# Directions for this task
Retype each line of the listing below, from the first through the one holding "pLDDT: mean 86.53, std", with no other lines.

# Records shown
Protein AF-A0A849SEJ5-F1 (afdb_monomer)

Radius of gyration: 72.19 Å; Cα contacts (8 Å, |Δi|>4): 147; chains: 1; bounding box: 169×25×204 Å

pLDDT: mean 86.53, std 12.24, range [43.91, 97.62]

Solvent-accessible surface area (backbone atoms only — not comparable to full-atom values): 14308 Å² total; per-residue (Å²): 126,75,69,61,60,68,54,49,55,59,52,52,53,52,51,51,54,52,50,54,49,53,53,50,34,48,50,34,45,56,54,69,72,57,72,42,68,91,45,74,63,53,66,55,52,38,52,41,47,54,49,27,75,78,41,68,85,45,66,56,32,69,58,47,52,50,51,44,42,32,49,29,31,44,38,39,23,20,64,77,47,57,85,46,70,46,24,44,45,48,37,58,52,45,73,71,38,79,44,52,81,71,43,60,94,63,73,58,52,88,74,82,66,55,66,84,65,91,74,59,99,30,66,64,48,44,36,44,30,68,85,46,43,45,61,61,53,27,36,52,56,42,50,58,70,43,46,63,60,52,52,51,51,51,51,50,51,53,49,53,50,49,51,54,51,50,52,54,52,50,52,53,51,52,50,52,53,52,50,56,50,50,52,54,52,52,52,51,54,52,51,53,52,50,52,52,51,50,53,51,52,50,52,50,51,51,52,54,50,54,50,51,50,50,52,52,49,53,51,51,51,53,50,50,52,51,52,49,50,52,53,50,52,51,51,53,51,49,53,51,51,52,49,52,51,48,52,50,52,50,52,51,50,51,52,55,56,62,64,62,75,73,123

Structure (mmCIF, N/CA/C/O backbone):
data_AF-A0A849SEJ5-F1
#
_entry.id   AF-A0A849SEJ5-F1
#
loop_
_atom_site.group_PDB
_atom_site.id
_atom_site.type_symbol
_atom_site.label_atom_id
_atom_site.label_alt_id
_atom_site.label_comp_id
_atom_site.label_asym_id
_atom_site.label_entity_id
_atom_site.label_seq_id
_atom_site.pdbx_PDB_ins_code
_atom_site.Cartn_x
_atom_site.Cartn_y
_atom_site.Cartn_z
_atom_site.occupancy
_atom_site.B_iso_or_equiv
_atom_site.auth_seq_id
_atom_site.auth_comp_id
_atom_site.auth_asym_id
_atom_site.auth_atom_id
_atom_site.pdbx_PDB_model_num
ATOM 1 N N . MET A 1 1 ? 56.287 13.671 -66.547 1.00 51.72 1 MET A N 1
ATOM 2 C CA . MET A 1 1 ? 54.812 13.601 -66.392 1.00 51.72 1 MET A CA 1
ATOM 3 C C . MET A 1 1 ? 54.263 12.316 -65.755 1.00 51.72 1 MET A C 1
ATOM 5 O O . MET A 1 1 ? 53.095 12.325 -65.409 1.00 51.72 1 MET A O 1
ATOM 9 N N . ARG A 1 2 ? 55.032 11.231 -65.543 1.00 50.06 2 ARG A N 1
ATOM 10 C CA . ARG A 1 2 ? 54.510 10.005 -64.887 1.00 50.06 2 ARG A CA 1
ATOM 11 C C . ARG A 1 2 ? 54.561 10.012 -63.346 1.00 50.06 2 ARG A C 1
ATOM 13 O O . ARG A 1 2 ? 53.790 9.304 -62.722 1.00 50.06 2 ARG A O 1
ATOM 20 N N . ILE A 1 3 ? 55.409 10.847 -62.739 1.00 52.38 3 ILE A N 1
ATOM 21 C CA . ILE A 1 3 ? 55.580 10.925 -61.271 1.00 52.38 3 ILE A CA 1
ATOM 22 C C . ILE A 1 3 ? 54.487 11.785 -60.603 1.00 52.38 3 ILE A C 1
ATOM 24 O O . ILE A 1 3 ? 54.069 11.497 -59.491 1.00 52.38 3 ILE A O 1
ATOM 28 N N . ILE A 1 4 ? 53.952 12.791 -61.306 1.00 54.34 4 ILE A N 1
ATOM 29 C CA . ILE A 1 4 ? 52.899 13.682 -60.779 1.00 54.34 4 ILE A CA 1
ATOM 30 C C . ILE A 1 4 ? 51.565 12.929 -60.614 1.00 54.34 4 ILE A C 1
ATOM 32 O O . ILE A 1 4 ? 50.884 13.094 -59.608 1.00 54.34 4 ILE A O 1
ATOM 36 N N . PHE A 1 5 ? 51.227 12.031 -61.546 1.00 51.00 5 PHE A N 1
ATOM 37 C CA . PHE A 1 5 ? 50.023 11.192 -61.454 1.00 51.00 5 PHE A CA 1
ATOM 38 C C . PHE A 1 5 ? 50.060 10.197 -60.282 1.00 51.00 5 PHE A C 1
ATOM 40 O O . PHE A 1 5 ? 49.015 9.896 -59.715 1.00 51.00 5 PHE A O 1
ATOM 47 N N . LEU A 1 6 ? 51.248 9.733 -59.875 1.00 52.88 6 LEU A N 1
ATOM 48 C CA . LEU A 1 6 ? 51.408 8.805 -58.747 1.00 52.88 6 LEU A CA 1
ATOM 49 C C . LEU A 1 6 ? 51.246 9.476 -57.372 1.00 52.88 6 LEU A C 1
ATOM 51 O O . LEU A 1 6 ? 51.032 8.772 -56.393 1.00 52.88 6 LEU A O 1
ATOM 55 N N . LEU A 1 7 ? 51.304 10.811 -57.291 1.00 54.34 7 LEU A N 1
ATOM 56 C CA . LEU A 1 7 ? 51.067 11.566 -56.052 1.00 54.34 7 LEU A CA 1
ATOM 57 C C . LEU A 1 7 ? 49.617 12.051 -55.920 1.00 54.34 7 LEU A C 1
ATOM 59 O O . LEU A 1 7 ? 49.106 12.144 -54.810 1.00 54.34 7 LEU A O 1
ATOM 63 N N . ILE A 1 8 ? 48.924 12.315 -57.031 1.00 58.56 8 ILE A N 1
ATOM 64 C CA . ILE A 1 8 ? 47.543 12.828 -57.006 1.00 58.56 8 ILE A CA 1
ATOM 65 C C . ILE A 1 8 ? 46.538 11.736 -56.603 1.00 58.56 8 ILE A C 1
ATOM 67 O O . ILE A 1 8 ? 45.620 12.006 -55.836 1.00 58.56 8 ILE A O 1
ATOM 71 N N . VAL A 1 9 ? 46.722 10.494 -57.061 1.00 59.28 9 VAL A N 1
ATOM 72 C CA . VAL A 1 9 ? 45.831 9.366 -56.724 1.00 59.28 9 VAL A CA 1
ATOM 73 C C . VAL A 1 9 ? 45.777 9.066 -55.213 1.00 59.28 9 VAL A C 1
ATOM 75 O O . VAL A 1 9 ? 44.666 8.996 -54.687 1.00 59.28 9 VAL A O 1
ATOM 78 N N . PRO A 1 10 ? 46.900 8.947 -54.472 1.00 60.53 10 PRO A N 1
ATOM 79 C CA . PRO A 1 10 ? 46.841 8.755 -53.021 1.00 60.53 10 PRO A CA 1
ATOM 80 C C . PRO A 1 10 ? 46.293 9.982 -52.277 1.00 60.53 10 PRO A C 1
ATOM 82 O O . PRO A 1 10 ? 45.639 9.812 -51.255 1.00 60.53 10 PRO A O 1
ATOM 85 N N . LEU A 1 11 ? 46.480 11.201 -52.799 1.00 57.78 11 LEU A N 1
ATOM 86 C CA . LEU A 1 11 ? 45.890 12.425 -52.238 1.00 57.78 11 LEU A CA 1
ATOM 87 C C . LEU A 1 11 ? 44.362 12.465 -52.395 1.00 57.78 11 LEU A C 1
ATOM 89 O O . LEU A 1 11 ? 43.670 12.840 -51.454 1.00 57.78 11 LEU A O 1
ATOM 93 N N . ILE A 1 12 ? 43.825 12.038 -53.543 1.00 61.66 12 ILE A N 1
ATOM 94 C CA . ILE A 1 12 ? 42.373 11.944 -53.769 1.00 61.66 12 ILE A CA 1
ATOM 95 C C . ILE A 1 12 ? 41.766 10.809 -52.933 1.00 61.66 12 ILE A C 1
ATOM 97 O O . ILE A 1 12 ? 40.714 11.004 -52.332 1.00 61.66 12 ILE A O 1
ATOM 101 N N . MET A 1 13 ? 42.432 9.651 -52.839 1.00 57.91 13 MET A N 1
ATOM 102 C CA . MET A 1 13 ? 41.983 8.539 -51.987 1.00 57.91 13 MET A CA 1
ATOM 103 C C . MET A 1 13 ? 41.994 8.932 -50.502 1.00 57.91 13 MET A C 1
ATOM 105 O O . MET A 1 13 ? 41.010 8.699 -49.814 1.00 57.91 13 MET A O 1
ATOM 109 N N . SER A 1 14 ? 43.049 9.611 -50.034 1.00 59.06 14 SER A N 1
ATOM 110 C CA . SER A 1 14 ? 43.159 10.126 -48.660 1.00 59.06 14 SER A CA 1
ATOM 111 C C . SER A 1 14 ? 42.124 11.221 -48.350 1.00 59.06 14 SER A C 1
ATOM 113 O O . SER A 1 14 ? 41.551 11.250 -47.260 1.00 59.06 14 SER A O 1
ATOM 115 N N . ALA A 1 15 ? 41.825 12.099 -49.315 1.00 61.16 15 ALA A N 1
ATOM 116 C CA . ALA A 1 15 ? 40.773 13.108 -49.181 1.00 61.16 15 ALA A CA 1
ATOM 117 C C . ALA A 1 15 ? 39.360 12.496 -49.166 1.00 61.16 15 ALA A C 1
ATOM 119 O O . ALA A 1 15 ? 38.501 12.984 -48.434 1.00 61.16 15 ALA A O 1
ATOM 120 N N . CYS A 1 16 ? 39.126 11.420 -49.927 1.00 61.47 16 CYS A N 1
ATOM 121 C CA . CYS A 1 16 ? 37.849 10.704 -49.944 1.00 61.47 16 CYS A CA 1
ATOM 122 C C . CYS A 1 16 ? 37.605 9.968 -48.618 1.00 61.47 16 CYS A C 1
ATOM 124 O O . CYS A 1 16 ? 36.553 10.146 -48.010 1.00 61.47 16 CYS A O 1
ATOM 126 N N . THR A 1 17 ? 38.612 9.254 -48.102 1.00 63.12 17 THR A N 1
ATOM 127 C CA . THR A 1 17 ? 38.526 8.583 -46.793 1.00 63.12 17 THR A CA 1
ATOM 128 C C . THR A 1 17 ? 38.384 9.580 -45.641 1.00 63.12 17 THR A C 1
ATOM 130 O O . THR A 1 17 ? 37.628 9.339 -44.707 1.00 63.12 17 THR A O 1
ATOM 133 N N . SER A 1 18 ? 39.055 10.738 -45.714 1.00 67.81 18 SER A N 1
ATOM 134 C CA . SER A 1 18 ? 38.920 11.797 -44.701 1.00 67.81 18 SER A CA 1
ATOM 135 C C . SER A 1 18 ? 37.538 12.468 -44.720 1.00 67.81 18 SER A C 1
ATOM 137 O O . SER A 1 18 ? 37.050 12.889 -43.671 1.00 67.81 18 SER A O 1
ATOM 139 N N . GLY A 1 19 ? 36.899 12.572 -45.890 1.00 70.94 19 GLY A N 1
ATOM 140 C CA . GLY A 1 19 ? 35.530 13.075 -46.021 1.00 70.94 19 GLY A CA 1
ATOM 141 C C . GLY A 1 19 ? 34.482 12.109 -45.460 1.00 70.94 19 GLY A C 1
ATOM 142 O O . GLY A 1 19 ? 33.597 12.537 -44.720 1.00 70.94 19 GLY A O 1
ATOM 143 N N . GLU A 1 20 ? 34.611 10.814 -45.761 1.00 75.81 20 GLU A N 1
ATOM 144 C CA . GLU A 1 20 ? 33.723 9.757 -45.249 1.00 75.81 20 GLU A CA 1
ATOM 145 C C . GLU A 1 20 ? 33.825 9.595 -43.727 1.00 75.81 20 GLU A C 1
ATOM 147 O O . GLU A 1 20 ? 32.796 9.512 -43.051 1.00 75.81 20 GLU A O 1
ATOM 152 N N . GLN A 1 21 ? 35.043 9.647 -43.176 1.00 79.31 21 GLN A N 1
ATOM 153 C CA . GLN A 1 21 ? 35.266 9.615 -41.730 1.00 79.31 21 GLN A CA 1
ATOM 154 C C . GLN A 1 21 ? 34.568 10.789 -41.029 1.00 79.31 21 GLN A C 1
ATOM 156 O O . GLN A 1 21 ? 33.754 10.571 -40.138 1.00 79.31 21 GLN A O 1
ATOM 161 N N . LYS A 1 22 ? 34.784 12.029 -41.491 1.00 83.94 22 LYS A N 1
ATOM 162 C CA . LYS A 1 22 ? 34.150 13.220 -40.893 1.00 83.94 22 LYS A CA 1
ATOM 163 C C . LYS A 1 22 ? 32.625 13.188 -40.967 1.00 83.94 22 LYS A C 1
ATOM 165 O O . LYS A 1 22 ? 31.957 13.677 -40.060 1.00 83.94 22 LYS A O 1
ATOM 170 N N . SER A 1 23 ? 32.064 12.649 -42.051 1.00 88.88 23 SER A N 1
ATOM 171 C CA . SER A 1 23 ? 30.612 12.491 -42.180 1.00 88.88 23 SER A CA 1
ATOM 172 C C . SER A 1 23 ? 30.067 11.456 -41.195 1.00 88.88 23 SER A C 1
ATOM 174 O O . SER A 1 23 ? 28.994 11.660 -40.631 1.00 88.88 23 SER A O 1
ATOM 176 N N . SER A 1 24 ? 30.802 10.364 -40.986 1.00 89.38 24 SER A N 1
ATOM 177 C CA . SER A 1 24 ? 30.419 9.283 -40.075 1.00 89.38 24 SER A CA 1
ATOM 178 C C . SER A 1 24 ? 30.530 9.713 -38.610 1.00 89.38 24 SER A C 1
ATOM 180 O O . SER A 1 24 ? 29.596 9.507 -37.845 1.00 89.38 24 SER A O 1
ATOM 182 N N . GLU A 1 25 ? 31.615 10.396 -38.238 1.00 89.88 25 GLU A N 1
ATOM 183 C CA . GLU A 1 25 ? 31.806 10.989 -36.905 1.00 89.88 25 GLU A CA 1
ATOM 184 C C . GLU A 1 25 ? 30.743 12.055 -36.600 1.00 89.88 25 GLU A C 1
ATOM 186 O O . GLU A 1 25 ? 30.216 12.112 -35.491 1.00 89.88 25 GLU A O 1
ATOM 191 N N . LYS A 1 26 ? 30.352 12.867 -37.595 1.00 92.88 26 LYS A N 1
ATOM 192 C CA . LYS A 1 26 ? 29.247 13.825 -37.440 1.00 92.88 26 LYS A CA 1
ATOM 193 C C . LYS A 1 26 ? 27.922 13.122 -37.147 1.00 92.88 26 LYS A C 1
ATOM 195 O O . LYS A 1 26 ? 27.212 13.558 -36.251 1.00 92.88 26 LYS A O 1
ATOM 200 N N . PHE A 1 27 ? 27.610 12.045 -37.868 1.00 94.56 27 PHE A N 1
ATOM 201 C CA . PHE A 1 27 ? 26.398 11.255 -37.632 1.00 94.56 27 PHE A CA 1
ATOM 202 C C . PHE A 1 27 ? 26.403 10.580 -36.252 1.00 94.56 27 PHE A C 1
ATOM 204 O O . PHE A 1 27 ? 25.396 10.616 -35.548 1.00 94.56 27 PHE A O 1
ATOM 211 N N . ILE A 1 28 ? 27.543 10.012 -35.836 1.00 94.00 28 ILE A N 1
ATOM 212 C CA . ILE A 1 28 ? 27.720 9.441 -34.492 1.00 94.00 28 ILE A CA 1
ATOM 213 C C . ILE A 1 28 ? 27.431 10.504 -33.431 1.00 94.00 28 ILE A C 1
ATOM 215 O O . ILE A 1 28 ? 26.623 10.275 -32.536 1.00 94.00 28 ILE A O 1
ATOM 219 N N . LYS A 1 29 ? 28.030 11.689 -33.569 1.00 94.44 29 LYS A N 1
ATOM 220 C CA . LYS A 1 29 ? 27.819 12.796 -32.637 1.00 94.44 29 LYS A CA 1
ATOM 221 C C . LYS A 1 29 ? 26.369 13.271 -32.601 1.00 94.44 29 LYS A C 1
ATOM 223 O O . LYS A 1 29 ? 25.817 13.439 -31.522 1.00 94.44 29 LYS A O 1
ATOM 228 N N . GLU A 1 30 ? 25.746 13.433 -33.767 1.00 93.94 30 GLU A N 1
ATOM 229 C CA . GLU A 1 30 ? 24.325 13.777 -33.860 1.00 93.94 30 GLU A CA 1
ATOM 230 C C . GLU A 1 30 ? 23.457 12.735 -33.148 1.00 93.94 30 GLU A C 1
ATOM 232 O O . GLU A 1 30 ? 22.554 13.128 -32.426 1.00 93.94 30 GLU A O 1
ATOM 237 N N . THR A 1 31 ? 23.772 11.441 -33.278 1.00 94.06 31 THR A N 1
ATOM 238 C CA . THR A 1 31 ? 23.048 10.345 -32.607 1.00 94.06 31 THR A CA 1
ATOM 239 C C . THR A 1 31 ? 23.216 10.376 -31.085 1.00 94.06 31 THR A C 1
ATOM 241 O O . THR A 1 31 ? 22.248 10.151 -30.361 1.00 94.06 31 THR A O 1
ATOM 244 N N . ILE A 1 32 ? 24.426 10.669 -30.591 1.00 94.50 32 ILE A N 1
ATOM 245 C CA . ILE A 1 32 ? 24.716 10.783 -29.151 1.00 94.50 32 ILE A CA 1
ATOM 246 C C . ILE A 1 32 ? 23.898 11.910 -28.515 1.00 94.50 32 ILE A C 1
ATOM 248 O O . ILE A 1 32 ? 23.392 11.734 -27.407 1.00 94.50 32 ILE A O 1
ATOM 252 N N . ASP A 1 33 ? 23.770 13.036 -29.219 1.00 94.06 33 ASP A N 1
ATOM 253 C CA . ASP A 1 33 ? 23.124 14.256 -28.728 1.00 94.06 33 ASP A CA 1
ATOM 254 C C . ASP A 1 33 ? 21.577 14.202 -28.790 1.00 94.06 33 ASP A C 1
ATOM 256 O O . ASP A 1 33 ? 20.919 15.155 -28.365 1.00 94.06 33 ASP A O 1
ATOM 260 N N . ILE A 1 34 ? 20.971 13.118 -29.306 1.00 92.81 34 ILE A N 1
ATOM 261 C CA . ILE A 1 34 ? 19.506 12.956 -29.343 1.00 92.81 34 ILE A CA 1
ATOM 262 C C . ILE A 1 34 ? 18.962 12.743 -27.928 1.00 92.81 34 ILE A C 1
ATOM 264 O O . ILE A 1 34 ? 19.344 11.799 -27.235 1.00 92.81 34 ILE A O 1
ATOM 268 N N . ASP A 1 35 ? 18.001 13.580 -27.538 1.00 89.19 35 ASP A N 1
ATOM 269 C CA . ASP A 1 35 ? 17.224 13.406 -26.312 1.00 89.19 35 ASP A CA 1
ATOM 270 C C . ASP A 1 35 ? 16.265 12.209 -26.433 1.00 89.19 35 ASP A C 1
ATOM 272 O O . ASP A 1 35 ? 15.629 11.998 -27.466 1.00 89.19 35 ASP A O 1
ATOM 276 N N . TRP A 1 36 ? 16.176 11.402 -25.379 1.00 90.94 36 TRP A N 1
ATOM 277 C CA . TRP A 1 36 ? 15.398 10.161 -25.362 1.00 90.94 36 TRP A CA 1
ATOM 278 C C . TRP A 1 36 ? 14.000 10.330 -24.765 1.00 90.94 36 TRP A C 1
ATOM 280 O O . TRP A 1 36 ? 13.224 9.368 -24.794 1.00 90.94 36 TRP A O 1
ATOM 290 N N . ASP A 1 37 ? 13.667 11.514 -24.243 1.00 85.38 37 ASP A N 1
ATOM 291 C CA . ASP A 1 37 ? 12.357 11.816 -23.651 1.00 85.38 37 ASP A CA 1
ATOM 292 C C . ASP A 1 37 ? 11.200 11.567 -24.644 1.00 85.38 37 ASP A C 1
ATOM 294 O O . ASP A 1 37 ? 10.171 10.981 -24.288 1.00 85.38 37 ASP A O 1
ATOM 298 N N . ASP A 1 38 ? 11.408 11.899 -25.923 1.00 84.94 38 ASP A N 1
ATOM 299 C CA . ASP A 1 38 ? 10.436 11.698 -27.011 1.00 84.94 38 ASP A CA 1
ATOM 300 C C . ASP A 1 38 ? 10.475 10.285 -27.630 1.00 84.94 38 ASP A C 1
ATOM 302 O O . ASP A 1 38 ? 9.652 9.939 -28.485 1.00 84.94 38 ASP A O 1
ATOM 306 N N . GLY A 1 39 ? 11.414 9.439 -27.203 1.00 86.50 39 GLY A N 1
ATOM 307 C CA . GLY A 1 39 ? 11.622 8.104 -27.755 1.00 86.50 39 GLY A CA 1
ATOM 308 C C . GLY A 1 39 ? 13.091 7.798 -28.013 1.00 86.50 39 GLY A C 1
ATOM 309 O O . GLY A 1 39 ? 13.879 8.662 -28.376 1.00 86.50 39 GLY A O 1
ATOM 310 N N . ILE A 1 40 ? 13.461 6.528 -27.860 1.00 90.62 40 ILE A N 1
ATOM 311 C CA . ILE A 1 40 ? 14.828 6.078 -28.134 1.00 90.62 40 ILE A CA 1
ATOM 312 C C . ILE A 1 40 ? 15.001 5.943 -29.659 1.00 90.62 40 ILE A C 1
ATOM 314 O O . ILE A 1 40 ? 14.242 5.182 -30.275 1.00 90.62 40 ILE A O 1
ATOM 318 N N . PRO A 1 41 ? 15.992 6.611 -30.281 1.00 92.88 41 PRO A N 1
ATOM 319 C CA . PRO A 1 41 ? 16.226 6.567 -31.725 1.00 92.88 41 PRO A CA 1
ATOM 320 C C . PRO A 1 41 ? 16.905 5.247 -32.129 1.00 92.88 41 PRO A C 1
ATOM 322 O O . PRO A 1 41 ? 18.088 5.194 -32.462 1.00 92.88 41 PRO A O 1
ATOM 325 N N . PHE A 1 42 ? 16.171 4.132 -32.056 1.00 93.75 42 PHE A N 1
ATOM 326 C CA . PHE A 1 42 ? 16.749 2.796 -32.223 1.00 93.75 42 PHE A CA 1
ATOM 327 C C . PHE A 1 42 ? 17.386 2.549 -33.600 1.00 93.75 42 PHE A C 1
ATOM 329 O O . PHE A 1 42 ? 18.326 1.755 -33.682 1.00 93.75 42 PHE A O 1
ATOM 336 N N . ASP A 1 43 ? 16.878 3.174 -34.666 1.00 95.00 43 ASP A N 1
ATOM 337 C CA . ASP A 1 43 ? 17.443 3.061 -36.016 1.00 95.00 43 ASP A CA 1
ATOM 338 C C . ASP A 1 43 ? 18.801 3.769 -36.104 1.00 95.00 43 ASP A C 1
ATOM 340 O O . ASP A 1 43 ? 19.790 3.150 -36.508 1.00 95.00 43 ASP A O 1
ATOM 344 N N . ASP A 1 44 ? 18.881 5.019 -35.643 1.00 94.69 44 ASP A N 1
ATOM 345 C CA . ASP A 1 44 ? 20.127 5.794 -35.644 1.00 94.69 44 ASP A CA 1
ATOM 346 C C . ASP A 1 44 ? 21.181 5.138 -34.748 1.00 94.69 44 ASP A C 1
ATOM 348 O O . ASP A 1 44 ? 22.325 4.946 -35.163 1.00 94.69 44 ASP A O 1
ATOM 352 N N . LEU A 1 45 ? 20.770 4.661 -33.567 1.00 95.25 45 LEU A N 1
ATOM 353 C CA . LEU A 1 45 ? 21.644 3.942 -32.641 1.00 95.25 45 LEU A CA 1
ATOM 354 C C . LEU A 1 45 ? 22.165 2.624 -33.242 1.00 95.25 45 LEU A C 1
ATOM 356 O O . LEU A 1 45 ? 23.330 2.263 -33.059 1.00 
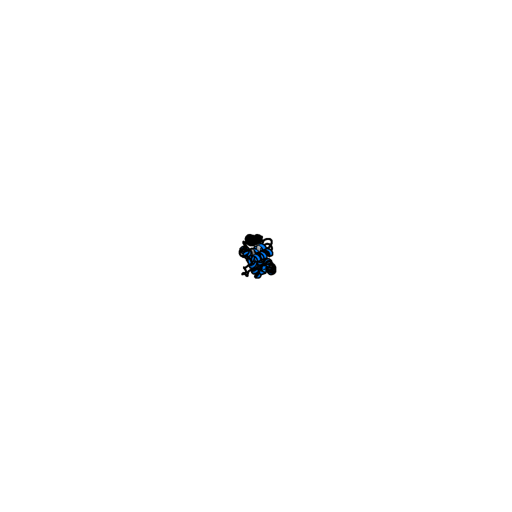95.25 45 LEU A O 1
ATOM 360 N N . PHE A 1 46 ? 21.332 1.904 -34.003 1.00 96.44 46 PHE A N 1
ATOM 361 C CA . PHE A 1 46 ? 21.747 0.688 -34.706 1.00 96.44 46 PHE A CA 1
ATOM 362 C C . PHE A 1 46 ? 22.764 0.995 -35.807 1.00 96.44 46 PHE A C 1
ATOM 364 O O . PHE A 1 46 ? 23.775 0.294 -35.923 1.00 96.44 46 PHE A O 1
ATOM 371 N N . HIS A 1 47 ? 22.521 2.039 -36.600 1.00 95.44 47 HIS A N 1
ATOM 372 C CA . HIS A 1 47 ? 23.427 2.465 -37.661 1.00 95.44 47 HIS A CA 1
ATOM 373 C C . HIS A 1 47 ? 24.764 2.968 -37.106 1.00 95.44 47 HIS A C 1
ATOM 375 O O . HIS A 1 47 ? 25.813 2.526 -37.580 1.00 95.44 47 HIS A O 1
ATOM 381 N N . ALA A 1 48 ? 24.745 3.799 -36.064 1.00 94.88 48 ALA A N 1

# Solution to the exercise
Protein AF-A0A849SEJ5-F1 (afdb_monomer)

Radius of gyration: 72.19 Å; Cα contacts (8 Å, |Δi|>4): 147; chains: 1; bounding box: 169×25×204 Å

pLDDT: mean 86.53, std 12.24, range [43.91, 97.62]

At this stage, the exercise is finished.